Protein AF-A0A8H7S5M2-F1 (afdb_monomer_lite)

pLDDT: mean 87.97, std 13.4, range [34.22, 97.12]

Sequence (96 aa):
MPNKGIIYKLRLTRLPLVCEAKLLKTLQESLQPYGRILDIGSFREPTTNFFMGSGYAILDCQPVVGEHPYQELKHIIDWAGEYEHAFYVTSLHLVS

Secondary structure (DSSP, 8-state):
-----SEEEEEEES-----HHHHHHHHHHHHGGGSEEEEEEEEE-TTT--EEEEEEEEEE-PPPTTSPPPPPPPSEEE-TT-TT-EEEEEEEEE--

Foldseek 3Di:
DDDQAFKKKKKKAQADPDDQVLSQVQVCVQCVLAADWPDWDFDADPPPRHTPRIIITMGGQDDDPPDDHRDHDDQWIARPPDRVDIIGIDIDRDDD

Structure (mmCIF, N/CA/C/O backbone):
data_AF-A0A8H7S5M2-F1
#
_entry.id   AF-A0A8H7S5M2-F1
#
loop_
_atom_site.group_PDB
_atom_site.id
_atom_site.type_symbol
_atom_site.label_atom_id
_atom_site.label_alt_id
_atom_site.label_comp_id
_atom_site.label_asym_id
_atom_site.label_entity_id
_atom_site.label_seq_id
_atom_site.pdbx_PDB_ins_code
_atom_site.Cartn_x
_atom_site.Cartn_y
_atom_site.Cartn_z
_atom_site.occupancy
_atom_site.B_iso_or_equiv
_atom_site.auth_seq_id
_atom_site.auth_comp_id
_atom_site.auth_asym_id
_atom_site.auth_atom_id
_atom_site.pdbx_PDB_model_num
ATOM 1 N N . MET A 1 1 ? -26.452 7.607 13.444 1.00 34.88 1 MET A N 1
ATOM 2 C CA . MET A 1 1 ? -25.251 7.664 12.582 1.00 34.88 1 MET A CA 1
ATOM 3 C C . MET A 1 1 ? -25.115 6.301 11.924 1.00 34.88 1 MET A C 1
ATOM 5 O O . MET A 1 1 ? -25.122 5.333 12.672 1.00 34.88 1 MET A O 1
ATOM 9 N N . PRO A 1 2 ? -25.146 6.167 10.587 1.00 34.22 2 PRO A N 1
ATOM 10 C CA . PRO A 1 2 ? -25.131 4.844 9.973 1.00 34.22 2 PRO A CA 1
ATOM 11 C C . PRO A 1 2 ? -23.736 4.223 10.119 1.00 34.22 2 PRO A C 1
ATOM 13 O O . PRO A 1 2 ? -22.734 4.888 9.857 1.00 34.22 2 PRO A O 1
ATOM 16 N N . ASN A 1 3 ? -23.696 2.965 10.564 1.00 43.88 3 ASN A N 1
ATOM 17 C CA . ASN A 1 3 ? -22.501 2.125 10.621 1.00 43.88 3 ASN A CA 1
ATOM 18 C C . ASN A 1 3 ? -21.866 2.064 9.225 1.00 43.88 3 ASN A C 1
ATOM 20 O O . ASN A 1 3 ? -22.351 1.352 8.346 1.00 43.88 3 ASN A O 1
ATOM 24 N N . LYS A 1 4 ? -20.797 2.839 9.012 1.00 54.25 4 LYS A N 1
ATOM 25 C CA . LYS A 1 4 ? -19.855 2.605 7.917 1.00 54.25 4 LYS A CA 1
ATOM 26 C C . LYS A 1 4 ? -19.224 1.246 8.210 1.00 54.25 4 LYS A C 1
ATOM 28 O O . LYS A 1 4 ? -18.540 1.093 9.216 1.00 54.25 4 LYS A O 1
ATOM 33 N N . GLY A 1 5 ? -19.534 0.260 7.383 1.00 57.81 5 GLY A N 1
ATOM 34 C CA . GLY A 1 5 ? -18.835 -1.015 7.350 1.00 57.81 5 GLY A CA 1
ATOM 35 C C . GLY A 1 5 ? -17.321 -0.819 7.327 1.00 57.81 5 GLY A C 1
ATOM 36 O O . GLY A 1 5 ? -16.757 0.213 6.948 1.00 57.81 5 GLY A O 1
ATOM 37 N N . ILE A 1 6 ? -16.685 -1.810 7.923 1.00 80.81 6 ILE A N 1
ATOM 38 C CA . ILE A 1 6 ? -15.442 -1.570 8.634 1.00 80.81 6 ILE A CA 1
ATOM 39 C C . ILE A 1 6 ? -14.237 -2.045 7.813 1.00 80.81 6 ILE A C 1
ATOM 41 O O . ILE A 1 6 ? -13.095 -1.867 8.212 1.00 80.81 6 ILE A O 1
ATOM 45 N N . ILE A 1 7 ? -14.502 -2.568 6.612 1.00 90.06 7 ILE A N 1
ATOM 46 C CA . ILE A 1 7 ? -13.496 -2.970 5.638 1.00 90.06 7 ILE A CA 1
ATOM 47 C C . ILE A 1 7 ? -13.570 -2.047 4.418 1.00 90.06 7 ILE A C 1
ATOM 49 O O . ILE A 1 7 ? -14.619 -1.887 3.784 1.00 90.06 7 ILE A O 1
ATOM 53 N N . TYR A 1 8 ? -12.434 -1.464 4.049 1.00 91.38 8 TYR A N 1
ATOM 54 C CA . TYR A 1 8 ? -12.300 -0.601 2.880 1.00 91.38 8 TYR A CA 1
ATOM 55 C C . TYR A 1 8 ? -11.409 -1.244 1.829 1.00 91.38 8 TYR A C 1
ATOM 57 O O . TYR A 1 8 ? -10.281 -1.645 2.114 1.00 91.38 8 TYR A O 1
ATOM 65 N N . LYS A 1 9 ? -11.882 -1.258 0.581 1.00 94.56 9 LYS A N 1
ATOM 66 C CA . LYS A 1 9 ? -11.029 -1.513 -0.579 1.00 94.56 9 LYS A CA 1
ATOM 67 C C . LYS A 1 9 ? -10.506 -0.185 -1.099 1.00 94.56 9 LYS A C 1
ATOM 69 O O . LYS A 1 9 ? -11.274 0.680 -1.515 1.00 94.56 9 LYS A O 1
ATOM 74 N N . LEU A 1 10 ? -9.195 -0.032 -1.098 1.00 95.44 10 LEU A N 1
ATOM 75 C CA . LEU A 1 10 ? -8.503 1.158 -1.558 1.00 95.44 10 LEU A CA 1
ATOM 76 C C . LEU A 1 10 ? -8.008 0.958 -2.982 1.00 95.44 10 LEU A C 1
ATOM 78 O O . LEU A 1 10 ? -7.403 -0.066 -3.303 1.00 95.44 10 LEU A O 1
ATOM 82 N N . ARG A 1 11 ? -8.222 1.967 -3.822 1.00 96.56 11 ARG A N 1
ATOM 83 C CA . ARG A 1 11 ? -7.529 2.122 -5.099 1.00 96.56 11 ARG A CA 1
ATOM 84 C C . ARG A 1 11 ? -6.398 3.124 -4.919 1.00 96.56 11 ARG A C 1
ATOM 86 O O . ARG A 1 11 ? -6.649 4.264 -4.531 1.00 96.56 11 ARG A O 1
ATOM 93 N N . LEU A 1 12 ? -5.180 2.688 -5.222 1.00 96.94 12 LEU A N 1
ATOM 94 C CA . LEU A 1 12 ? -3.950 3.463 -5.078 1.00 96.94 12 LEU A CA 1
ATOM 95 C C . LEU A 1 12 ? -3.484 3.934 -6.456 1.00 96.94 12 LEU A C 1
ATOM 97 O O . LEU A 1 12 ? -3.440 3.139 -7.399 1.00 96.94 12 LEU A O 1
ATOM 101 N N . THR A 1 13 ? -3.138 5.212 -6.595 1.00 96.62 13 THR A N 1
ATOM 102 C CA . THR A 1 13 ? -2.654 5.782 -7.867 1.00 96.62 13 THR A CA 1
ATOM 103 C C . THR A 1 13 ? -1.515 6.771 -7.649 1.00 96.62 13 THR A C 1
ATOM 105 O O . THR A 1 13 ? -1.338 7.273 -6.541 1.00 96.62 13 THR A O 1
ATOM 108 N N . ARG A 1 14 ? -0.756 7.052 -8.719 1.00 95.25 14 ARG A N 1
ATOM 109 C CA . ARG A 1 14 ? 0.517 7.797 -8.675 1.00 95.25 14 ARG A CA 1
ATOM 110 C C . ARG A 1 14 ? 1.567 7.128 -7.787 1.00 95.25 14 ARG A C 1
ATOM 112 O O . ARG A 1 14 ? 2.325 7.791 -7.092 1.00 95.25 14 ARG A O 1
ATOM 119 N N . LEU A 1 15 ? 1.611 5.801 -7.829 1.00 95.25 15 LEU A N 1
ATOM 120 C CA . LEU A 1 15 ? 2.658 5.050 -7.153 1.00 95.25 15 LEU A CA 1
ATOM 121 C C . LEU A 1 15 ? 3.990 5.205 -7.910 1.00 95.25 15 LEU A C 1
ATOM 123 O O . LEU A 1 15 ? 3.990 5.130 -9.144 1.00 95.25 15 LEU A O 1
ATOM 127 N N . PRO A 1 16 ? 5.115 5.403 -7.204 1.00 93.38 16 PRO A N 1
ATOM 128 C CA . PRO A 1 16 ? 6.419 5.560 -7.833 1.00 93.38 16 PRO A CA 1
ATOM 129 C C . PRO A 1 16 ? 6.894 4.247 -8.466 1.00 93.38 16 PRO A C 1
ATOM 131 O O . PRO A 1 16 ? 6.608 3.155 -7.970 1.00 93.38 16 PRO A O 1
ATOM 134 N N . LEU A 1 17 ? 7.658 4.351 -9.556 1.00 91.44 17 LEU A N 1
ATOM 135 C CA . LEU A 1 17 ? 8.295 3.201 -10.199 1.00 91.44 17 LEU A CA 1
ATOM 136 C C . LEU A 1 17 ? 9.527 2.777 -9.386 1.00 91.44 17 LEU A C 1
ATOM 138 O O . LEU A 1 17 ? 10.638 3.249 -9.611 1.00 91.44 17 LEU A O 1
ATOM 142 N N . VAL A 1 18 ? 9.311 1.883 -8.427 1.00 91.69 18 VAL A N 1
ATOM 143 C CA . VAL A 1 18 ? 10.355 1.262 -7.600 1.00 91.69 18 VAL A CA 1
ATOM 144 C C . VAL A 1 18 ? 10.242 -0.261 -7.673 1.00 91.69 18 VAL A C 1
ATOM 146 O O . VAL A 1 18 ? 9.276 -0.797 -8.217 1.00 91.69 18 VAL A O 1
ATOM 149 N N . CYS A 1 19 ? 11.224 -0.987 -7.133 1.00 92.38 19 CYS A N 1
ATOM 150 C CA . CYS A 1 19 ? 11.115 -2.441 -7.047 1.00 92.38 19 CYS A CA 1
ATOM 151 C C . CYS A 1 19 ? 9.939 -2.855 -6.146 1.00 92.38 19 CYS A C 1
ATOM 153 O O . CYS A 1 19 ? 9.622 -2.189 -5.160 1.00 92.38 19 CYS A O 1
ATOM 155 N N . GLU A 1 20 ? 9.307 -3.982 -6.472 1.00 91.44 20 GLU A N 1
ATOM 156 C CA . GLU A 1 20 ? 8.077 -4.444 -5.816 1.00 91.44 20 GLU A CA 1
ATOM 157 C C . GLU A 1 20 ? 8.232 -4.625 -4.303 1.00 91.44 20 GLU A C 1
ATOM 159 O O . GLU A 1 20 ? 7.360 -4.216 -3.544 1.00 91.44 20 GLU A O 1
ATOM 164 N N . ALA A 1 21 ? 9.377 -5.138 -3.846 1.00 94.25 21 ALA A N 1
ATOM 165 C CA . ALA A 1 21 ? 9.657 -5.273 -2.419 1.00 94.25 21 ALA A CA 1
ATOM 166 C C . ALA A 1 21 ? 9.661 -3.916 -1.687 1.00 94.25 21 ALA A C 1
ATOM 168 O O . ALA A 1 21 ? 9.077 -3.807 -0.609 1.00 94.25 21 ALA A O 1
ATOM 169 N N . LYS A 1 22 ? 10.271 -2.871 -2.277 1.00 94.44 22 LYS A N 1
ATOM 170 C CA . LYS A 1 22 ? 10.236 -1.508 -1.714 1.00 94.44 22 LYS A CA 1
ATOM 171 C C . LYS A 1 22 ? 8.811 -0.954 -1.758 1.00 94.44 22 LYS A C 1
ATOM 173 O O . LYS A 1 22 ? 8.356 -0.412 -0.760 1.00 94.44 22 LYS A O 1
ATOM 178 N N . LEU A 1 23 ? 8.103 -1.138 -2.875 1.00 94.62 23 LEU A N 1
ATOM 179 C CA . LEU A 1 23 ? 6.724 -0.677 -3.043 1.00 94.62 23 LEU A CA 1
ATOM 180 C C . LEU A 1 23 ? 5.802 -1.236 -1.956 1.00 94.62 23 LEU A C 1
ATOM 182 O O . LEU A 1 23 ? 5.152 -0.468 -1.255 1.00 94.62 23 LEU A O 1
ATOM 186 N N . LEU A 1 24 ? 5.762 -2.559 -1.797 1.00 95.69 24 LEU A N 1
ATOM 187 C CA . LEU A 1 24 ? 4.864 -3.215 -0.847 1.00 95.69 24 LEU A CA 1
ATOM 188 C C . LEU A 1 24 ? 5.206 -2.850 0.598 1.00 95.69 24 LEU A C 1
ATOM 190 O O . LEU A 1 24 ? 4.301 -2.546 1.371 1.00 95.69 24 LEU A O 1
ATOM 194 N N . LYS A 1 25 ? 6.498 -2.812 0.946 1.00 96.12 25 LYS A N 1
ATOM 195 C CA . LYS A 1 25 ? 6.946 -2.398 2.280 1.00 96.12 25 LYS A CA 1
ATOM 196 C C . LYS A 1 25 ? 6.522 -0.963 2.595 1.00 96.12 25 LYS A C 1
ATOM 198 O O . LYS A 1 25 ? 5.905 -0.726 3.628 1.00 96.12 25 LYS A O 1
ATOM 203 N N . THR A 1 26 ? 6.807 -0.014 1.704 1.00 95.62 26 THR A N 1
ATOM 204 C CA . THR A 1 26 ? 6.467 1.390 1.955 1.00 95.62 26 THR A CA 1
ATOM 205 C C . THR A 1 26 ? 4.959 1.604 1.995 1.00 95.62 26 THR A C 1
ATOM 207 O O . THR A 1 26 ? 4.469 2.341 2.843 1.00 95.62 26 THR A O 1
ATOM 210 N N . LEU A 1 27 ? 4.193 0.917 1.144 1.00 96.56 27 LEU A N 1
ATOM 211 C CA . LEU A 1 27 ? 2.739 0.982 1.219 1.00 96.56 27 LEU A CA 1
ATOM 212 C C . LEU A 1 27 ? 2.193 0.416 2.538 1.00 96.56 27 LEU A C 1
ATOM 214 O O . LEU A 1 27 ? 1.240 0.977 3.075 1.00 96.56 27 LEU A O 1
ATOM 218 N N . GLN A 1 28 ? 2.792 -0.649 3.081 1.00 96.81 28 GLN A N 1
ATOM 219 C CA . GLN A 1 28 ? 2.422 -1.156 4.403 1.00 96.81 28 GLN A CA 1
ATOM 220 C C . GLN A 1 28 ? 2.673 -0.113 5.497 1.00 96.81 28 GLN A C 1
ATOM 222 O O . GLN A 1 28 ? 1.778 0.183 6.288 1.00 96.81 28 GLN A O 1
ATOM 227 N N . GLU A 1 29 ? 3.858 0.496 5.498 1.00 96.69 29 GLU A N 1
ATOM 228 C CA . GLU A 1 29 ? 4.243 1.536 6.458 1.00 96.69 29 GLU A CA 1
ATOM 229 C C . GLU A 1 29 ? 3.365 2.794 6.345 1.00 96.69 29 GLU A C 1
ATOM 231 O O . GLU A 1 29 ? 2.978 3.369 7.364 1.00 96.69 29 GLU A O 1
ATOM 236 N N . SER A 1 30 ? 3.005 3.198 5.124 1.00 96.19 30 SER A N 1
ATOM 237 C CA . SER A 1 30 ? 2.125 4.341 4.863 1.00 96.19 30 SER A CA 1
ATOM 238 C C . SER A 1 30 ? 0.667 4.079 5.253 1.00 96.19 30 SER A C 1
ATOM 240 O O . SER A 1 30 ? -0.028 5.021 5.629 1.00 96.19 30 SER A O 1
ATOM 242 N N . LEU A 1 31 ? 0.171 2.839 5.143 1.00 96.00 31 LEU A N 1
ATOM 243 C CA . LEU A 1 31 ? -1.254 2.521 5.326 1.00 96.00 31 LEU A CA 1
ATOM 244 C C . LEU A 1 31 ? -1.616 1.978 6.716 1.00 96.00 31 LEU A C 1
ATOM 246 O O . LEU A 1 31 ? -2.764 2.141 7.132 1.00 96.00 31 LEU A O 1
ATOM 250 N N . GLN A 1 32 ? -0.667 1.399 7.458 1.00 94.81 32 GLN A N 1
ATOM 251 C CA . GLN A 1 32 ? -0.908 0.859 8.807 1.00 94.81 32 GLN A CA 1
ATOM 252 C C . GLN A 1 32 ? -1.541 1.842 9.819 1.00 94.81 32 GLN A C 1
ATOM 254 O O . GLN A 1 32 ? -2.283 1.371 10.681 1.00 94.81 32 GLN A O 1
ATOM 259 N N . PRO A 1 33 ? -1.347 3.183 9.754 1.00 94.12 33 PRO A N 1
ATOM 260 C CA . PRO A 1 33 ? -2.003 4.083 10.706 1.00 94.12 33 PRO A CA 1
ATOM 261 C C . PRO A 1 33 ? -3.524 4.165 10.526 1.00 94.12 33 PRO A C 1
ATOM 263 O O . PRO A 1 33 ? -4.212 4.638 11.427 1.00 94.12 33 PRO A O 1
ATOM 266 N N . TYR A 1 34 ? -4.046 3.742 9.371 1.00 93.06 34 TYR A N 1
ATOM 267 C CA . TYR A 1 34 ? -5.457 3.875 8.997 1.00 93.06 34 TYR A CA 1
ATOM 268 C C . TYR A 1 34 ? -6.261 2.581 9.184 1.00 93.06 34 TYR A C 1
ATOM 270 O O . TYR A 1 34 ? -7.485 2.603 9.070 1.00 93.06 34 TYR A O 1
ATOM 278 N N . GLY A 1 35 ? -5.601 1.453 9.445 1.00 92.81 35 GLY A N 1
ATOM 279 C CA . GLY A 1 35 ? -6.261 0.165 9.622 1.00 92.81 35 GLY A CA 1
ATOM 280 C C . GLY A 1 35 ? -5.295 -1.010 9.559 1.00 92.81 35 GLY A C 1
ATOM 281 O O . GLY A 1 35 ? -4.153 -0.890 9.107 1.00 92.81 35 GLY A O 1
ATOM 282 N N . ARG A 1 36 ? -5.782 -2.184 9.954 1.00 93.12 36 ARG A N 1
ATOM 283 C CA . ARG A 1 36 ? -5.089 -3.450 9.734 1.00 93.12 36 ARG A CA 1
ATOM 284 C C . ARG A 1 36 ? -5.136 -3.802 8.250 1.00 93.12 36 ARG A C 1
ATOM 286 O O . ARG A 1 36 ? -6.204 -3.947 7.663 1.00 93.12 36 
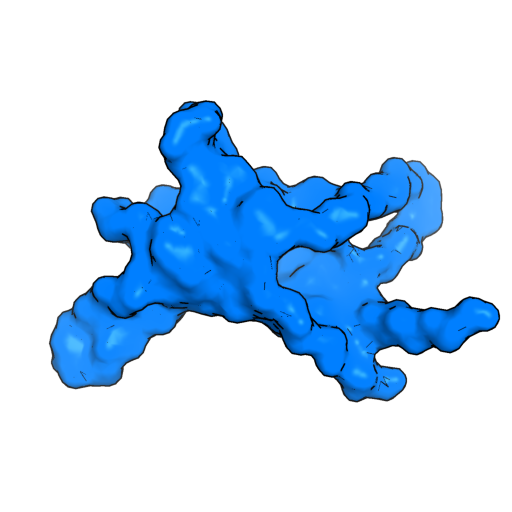ARG A O 1
ATOM 293 N N . ILE A 1 37 ? -3.971 -3.986 7.645 1.00 95.06 37 ILE A N 1
ATOM 294 C CA . ILE A 1 37 ? -3.859 -4.378 6.238 1.00 95.06 37 ILE A CA 1
ATOM 295 C C . ILE A 1 37 ? -4.209 -5.865 6.108 1.00 95.06 37 ILE A C 1
ATOM 297 O O . ILE A 1 37 ? -3.545 -6.714 6.703 1.00 95.06 37 ILE A O 1
ATOM 301 N N . LEU A 1 38 ? -5.254 -6.171 5.340 1.00 95.31 38 LEU A N 1
ATOM 302 C CA . LEU A 1 38 ? -5.678 -7.536 5.015 1.00 95.31 38 LEU A CA 1
ATOM 303 C C . LEU A 1 38 ? -5.028 -8.046 3.726 1.00 95.31 38 LEU A C 1
ATOM 305 O O . LEU A 1 38 ? -4.671 -9.215 3.642 1.00 95.31 38 LEU A O 1
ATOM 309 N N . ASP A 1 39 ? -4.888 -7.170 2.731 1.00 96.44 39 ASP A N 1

▶ _What is required_: Only the lines above starting at the line that holds "ATOM 74 N N" and ending at the line that holds "ATOM 82 N N" are to be repeated, exactly and in full.

▶ _Result for this task_:
ATOM 74 N N . LEU A 1 10 ? -9.195 -0.032 -1.098 1.00 95.44 10 LEU A N 1
ATOM 75 C CA . LEU A 1 10 ? -8.503 1.158 -1.558 1.00 95.44 10 LEU A CA 1
ATOM 76 C C . LEU A 1 10 ? -8.008 0.958 -2.982 1.00 95.44 10 LEU A C 1
ATOM 78 O O . LEU A 1 10 ? -7.403 -0.066 -3.303 1.00 95.44 10 LEU A O 1
ATOM 82 N N . ARG A 1 11 ? -8.222 1.967 -3.822 1.00 96.56 11 ARG A N 1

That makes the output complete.